I was 16 when I became an apprentice at Powerhouse, and the thing I remember most distinctly is being absolutely amazed by everything. The campus, my dorm room, the classes, the teachers, the people, the theaters, the food, the plays—everything. It was the first time I was spending significant time outside of Louisiana, and I remember it as being two months of my entire world blowing up.

I thought, if this is what college, what Vassar, what doing professional theater was like, I was most definitely looking forward to it. I was delightfully exhausted by all of the opportunities, and thrilled when I realized I was able to do it all. There was this great sense of camaraderie among my class of apprentices, and an overwhelming feeling of unity and belonging. My mother flew in to drive me back to Louisiana when the program was over, and I distinctly remember being at a loss for words on how to explain my summer to her, other than to say that it had changed my life completely.

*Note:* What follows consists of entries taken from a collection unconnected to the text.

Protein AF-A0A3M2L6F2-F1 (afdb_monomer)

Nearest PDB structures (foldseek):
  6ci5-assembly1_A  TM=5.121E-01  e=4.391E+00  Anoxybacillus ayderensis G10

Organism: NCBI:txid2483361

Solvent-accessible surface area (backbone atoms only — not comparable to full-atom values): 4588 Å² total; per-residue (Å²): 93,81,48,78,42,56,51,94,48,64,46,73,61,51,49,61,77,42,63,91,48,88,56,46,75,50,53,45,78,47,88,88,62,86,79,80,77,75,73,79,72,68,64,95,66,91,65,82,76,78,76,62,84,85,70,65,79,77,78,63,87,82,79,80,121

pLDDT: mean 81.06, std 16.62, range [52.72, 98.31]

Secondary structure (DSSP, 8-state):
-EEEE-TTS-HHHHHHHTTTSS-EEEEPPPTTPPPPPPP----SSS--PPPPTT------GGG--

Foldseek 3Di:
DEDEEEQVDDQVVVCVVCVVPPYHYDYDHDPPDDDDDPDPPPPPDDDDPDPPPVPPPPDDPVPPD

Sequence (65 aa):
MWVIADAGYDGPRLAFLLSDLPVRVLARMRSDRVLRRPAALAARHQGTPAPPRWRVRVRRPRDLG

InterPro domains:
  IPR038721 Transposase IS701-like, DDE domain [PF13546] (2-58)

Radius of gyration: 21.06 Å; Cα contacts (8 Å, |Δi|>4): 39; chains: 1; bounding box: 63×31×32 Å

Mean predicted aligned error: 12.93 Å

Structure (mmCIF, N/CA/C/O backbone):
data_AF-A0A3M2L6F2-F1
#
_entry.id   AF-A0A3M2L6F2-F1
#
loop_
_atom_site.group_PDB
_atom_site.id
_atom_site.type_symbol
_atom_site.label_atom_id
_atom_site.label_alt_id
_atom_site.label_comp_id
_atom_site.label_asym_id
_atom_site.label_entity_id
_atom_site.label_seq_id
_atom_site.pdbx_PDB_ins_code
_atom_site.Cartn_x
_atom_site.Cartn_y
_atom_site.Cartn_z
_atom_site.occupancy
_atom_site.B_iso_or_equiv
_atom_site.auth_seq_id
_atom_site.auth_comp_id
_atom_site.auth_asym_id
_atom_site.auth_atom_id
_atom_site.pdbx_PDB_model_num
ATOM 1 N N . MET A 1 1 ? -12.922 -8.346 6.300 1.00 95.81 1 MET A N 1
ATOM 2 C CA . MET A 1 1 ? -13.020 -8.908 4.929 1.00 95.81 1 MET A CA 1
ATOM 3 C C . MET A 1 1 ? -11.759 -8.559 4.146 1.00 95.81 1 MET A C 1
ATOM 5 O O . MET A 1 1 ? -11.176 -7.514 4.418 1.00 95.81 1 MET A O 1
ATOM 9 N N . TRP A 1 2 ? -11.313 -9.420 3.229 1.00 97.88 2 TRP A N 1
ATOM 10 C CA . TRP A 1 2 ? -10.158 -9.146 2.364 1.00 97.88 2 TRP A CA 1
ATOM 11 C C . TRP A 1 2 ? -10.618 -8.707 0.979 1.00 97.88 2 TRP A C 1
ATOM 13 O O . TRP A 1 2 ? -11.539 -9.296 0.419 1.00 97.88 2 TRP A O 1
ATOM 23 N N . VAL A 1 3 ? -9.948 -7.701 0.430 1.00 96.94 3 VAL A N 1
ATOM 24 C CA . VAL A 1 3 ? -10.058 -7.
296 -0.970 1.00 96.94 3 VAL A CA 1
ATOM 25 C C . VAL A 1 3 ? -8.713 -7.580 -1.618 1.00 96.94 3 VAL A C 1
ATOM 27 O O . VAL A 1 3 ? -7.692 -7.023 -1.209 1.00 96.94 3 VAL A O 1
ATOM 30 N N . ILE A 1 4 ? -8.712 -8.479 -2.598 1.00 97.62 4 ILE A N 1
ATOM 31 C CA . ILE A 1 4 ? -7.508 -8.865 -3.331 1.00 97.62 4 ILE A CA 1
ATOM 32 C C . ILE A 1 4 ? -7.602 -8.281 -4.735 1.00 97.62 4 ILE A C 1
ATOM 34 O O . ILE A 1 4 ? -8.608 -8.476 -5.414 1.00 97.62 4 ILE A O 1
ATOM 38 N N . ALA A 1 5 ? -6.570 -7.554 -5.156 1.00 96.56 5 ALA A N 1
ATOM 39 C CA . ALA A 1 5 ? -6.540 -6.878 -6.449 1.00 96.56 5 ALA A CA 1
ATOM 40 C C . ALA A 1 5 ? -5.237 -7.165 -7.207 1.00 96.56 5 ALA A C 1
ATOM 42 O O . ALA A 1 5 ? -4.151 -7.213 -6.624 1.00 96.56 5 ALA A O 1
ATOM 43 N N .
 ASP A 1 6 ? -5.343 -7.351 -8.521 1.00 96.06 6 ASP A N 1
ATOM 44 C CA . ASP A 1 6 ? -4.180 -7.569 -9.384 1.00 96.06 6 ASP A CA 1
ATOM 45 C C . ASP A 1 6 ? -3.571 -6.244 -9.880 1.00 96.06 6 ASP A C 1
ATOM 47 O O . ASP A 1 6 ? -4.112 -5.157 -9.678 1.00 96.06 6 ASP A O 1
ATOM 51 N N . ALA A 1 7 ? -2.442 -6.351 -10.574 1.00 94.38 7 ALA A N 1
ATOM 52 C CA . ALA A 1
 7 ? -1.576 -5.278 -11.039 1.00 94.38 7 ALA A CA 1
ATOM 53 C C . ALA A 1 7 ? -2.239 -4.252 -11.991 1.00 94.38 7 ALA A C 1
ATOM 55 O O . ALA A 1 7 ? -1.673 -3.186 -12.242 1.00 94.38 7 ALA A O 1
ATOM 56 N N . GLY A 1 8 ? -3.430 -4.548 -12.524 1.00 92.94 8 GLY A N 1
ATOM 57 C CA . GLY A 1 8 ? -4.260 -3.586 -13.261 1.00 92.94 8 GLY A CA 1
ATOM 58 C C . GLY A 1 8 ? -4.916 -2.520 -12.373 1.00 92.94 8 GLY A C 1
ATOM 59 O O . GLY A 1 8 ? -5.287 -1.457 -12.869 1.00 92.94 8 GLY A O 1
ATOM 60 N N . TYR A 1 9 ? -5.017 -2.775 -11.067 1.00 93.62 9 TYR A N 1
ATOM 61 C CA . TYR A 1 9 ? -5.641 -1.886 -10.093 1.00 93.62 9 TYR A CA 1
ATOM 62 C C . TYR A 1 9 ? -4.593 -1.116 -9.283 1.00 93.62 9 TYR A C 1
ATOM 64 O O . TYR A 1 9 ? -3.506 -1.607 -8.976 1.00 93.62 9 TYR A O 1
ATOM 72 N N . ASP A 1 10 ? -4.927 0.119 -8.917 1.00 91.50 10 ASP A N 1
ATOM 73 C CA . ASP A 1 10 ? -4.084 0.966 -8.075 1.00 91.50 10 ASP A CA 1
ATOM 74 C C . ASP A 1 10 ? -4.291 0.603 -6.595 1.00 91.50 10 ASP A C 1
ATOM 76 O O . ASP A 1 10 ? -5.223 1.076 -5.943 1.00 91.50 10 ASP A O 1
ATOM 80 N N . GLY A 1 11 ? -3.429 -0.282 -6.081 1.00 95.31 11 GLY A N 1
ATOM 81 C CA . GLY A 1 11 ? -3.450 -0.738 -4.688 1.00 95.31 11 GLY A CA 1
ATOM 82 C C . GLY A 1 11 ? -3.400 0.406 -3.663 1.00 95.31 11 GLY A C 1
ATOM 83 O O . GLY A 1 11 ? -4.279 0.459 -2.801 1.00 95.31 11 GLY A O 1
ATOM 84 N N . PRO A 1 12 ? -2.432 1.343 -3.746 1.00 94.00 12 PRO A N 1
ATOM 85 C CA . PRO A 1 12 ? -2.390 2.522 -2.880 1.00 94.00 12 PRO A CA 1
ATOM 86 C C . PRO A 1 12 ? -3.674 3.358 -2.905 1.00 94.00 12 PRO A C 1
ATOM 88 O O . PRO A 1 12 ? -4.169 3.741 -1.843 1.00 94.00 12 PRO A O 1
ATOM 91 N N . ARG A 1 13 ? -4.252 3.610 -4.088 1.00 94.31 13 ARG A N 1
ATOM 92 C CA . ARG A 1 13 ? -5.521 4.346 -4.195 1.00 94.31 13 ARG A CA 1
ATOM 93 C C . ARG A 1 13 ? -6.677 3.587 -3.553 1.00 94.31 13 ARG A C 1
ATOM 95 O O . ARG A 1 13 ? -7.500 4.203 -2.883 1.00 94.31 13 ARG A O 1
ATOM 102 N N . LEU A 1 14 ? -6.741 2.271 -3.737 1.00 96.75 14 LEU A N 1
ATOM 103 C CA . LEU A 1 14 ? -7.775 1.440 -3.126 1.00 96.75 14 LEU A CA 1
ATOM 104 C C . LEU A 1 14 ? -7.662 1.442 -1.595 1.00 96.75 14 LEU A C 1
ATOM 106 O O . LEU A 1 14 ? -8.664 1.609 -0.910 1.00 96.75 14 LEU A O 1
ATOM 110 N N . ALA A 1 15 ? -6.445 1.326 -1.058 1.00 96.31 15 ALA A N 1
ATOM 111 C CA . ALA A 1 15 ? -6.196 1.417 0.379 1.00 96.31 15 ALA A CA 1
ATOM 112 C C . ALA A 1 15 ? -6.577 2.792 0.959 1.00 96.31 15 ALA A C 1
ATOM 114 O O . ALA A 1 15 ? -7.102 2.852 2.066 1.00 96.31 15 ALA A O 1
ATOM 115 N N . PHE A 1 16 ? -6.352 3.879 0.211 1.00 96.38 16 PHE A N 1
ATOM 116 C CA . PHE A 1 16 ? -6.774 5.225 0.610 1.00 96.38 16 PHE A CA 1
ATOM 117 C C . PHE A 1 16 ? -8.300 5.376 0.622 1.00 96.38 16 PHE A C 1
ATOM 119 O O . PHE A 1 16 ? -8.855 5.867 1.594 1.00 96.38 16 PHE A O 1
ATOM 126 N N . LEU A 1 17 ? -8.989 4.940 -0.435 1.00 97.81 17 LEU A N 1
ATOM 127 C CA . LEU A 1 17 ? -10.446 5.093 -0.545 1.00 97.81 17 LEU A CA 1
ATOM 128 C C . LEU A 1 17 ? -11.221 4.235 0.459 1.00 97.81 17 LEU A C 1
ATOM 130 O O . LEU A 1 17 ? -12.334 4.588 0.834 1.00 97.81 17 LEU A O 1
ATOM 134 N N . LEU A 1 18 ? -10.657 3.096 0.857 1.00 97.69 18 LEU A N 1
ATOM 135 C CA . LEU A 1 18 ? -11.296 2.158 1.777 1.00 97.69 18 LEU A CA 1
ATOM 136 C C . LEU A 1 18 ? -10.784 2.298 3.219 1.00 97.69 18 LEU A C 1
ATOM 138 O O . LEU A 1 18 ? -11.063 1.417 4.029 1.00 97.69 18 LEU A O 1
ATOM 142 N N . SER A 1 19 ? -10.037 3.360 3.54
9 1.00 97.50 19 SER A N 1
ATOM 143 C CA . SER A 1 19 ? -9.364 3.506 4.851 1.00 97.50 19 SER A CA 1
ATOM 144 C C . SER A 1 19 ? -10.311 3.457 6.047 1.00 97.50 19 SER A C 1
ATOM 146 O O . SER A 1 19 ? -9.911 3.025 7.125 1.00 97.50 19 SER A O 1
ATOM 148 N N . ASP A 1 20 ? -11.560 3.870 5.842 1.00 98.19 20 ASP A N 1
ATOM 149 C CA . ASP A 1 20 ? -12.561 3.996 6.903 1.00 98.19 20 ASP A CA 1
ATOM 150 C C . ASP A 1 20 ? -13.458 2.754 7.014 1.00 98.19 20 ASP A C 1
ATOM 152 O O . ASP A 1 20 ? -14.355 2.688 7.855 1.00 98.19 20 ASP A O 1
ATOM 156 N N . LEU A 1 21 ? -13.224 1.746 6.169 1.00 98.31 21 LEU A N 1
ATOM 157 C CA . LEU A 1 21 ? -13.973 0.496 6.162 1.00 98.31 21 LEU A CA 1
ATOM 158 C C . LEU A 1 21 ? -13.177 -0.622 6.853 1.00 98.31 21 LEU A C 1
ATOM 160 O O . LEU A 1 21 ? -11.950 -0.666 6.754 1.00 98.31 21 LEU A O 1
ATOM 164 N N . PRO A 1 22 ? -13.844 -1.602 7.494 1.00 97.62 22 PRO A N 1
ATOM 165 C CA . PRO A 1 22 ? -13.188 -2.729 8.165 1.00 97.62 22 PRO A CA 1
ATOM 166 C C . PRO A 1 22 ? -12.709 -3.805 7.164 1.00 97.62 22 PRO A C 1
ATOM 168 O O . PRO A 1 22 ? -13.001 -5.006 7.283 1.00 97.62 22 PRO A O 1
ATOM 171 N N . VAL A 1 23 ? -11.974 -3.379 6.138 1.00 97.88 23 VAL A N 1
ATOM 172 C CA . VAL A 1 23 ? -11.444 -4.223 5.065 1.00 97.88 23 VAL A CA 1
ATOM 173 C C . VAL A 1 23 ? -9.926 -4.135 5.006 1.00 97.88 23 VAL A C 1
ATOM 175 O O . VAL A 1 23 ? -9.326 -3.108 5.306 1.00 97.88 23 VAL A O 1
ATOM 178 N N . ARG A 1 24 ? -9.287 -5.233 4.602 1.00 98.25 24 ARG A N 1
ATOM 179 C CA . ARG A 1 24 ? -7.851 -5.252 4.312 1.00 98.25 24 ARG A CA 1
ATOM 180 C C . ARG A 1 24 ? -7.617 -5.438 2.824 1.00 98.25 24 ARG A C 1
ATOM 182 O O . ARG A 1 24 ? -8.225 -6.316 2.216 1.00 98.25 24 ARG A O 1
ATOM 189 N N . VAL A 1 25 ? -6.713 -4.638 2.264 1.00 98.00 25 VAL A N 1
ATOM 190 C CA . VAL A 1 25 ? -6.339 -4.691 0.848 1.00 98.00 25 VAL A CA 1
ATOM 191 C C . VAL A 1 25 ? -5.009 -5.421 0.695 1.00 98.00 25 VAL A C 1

I graduated Vassar in 2010, and like so many recent Vassar alums, I’m living in Brooklyn with my cat. When I’m not acting and producing with Pleiades, I am living the beginning actor’s life: auditioning, auditioning, auditioning—and, sometimes, getting cast!

My time at Powerhouse was a huge turning point in my life and influenced so much of where I am now. I knew, without a shadow of a doubt, two very important things: I needed to go to Vassar College, and I needed to spend my life doing theater. It was a very clear validation of where I needed to be, and in what direction my life needed to be going.